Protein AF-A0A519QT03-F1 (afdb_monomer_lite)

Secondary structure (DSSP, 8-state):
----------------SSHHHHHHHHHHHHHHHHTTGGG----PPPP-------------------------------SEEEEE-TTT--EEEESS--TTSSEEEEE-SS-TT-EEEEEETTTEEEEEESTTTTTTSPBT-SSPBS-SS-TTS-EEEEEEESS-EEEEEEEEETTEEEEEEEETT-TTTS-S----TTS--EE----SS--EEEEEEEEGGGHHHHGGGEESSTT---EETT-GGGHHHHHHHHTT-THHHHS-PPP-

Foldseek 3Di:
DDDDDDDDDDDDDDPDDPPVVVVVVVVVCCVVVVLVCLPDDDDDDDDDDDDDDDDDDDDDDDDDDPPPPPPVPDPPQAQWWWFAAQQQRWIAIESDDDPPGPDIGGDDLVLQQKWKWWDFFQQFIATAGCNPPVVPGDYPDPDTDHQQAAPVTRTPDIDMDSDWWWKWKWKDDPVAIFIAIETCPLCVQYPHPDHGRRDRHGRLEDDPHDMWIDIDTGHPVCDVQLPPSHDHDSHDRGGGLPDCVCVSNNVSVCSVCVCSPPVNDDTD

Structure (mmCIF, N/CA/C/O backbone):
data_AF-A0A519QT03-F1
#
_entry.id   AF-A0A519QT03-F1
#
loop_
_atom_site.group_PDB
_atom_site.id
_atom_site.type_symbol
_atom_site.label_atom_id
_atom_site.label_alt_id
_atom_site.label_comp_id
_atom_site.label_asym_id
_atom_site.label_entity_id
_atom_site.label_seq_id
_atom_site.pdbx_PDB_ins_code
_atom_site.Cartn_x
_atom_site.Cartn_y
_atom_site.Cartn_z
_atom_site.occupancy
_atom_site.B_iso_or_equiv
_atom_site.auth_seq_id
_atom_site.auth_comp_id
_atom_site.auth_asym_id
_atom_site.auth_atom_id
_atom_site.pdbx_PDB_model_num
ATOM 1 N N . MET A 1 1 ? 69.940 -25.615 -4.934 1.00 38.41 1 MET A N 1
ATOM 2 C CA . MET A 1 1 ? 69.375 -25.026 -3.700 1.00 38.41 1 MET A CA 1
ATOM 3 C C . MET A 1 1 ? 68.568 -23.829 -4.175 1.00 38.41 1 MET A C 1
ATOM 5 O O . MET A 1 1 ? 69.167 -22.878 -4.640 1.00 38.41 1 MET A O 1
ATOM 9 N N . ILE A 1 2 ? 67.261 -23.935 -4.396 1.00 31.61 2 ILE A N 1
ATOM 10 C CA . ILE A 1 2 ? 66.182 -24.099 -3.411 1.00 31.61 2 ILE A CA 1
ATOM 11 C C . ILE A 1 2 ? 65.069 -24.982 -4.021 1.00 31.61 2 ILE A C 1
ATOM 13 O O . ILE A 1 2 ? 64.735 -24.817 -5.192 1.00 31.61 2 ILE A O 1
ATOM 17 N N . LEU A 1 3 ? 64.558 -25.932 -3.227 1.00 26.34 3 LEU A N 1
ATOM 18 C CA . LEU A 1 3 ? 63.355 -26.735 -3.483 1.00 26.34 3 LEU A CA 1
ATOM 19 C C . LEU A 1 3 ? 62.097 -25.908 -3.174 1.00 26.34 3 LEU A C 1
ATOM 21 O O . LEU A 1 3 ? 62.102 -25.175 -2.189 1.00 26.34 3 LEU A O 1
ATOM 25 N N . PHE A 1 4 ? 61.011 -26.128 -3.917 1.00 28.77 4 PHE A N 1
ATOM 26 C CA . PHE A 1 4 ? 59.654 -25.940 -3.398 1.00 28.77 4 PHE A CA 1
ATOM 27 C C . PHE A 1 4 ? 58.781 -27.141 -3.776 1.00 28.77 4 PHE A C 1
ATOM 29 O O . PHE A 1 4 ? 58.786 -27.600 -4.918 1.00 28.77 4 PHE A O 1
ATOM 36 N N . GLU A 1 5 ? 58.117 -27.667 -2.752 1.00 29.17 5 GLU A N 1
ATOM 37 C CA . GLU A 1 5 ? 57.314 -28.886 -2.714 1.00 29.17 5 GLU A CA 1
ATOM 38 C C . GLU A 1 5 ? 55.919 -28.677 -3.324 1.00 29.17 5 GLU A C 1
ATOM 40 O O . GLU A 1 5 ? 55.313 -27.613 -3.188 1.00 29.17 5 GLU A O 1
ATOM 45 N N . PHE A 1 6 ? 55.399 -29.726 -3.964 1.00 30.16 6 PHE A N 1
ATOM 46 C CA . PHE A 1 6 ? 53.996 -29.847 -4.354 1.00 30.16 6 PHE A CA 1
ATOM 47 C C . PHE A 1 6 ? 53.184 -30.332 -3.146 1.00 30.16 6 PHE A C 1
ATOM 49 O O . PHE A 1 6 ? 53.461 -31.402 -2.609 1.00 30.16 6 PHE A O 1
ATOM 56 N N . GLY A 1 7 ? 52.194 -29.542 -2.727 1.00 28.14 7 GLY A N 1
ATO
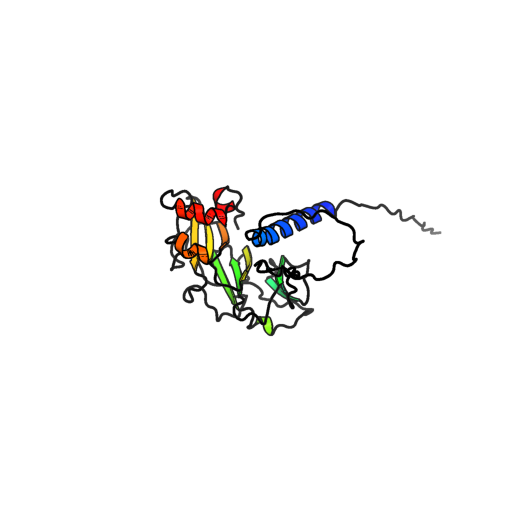M 57 C CA . GLY A 1 7 ? 51.217 -29.913 -1.704 1.00 28.14 7 GLY A CA 1
ATOM 58 C C . GLY A 1 7 ? 49.868 -30.261 -2.332 1.00 28.14 7 GLY A C 1
ATOM 59 O O . GLY A 1 7 ? 49.292 -29.446 -3.052 1.00 28.14 7 GLY A O 1
ATOM 60 N N . ASP A 1 8 ? 49.392 -31.471 -2.046 1.00 29.36 8 ASP A N 1
ATOM 61 C CA . ASP A 1 8 ? 48.141 -32.067 -2.516 1.00 29.36 8 ASP A CA 1
ATOM 62 C C . ASP A 1 8 ? 46.886 -31.276 -2.104 1.00 29.36 8 ASP A C 1
ATOM 64 O O . ASP A 1 8 ? 46.672 -30.964 -0.930 1.00 29.36 8 ASP A O 1
ATOM 68 N N . TYR A 1 9 ? 46.000 -31.026 -3.072 1.00 27.28 9 TYR A N 1
ATOM 69 C CA . TYR A 1 9 ? 44.659 -30.487 -2.851 1.00 27.28 9 TYR A CA 1
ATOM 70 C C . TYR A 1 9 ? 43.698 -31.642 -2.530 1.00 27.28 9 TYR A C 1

Work task. A faithful, picture-free copy of the material is what this task asks for.

Reply to the exercise.
Protein AF-A0A519QT03-F1 (afdb_monomer_lite)

Secondary structure (DSSP, 8-state):
----------------SSHHHHHHHHHHHHHHHHTTGGG----PPPP-------------------------------SEEEEE-TTT--EEEESS--TTSSEEEEE-SS-TT-EEEEEETTTEEEEEESTTTTTTSPBT-SSPBS-SS-TTS-EEEEEEESS-EEEEEEEEETTEEEEEEEETT-TTTS-S----TTS--EE----SS--EEEEEEEEGGGHHHHGGGEESSTT---EETT-GGGHHHHHHHHTT-THHHHS-PPP-

Foldseek 3Di:
DDDDDDDDDDDDDDPDDPPVVVVVVVVVCCVVVVLVCLPDDDDDDDDDDDDDDDDDDDDDDDDDDPPPPPPVPDPPQAQWWWFAAQQQRWIAIESDDDPPGPDIGGDDLVLQQKWKWWDFFQQFIATAGCNPPVVPGDYPDPDTDHQQAAPVTRTPDIDMDSDWWWKWKWKDDPVAIFIAIETCPLCVQYPHPDHGRRDRHGRLEDDPHDMWIDIDTGHPVCDVQLPPSHDHDSHDRGGGLPDCVCVSNNVSVCSVCVCSPPVNDDTD

Structure (mmCIF, N/CA/C/O backbone):
data_AF-A0A519QT03-F1
#
_entry.id   AF-A0A519QT03-F1
#
loop_
_atom_site.group_PDB
_atom_site.id
_atom_site.type_symbol
_atom_site.label_atom_id
_atom_site.label_alt_id
_atom_site.label_comp_id
_atom_site.label_asym_id
_atom_site.label_entity_id
_atom_site.label_seq_id
_atom_site.pdbx_PDB_ins_code
_atom_site.Cartn_x
_atom_site.Cartn_y
_atom_site.Cartn_z
_atom_site.occupancy
_atom_site.B_iso_or_equiv
_atom_site.auth_seq_id
_atom_site.auth_comp_id
_atom_site.auth_asym_id
_atom_site.auth_atom_id
_atom_site.pdbx_PDB_model_num
ATOM 1 N N . MET A 1 1 ? 69.940 -25.615 -4.934 1.00 38.41 1 MET A N 1
ATOM 2 C CA . MET A 1 1 ? 69.375 -25.026 -3.700 1.00 38.41 1 MET A CA 1
ATOM 3 C C . MET A 1 1 ? 68.568 -23.829 -4.175 1.00 38.41 1 MET A C 1
ATOM 5 O O . MET A 1 1 ? 69.167 -22.878 -4.640 1.00 38.41 1 MET A O 1
ATOM 9 N N . ILE A 1 2 ? 67.261 -23.935 -4.396 1.00 31.61 2 ILE A N 1
ATOM 10 C CA . ILE A 1 2 ? 66.182 -24.099 -3.411 1.00 31.61 2 ILE A CA 1
ATOM 11 C C . ILE A 1 2 ? 65.069 -24.982 -4.021 1.00 31.61 2 ILE A C 1
ATOM 13 O O . ILE A 1 2 ? 64.735 -24.817 -5.192 1.00 31.61 2 ILE A O 1
ATOM 17 N N . LEU A 1 3 ? 64.558 -25.932 -3.227 1.00 26.34 3 LEU A N 1
ATOM 18 C CA . LEU A 1 3 ? 63.355 -26.735 -3.483 1.00 26.34 3 LEU A CA 1
ATOM 19 C C . LEU A 1 3 ? 62.097 -25.908 -3.174 1.00 26.34 3 LEU A C 1
ATOM 21 O O . LEU A 1 3 ? 62.102 -25.175 -2.189 1.00 26.34 3 LEU A O 1
ATOM 25 N N . PHE A 1 4 ? 61.011 -26.128 -3.917 1.00 28.77 4 PHE A N 1
ATOM 26 C CA . PHE A 1 4 ? 59.654 -25.940 -3.398 1.00 28.77 4 PHE A CA 1
ATOM 27 C C . PHE A 1 4 ? 58.781 -27.141 -3.776 1.00 28.77 4 PHE A C 1
ATOM 29 O O . PHE A 1 4 ? 58.786 -27.600 -4.918 1.00 28.77 4 PHE A O 1
ATOM 36 N N . GLU A 1 5 ? 58.117 -27.667 -2.752 1.00 29.17 5 GLU A N 1
ATOM 37 C CA . GLU A 1 5 ? 57.314 -28.886 -2.714 1.00 29.17 5 GLU A CA 1
ATOM 38 C C . GLU A 1 5 ? 55.919 -28.677 -3.324 1.00 29.17 5 GLU A C 1
ATOM 40 O O . GLU A 1 5 ? 55.313 -27.613 -3.188 1.00 29.17 5 GLU A O 1
ATOM 45 N N . PHE A 1 6 ? 55.399 -29.726 -3.964 1.00 30.16 6 PHE A N 1
ATOM 46 C CA . PHE A 1 6 ? 53.996 -29.847 -4.354 1.00 30.16 6 PHE A CA 1
ATOM 47 C C . PHE A 1 6 ? 53.184 -30.332 -3.146 1.00 30.16 6 PHE A C 1
ATOM 49 O O . PHE A 1 6 ? 53.461 -31.402 -2.609 1.00 30.16 6 PHE A O 1
ATOM 56 N N . GLY A 1 7 ? 52.194 -29.542 -2.727 1.00 28.14 7 GLY A N 1
ATO
M 57 C CA . GLY A 1 7 ? 51.217 -29.913 -1.704 1.00 28.14 7 GLY A CA 1
ATOM 58 C C . GLY A 1 7 ? 49.868 -30.261 -2.332 1.00 28.14 7 GLY A C 1
ATOM 59 O O . GLY A 1 7 ? 49.292 -29.446 -3.052 1.00 28.14 7 GLY A O 1
ATOM 60 N N . ASP A 1 8 ? 49.392 -31.471 -2.046 1.00 29.36 8 ASP A N 1
ATOM 61 C CA . ASP A 1 8 ? 48.141 -32.067 -2.516 1.00 29.36 8 ASP A CA 1
ATOM 62 C C . ASP A 1 8 ? 46.886 -31.276 -2.104 1.00 29.36 8 ASP A C 1
ATOM 64 O O . ASP A 1 8 ? 46.672 -30.964 -0.930 1.00 29.36 8 ASP A O 1
ATOM 68 N N . TYR A 1 9 ? 46.000 -31.026 -3.072 1.00 27.28 9 TYR A N 1
ATOM 69 C CA . TYR A 1 9 ? 44.659 -30.487 -2.851 1.00 27.28 9 TYR A CA 1
ATOM 70 C C . TYR A 1 9 ? 43.698 -31.642 -2.530 1.00 27.28 9 TYR A C 1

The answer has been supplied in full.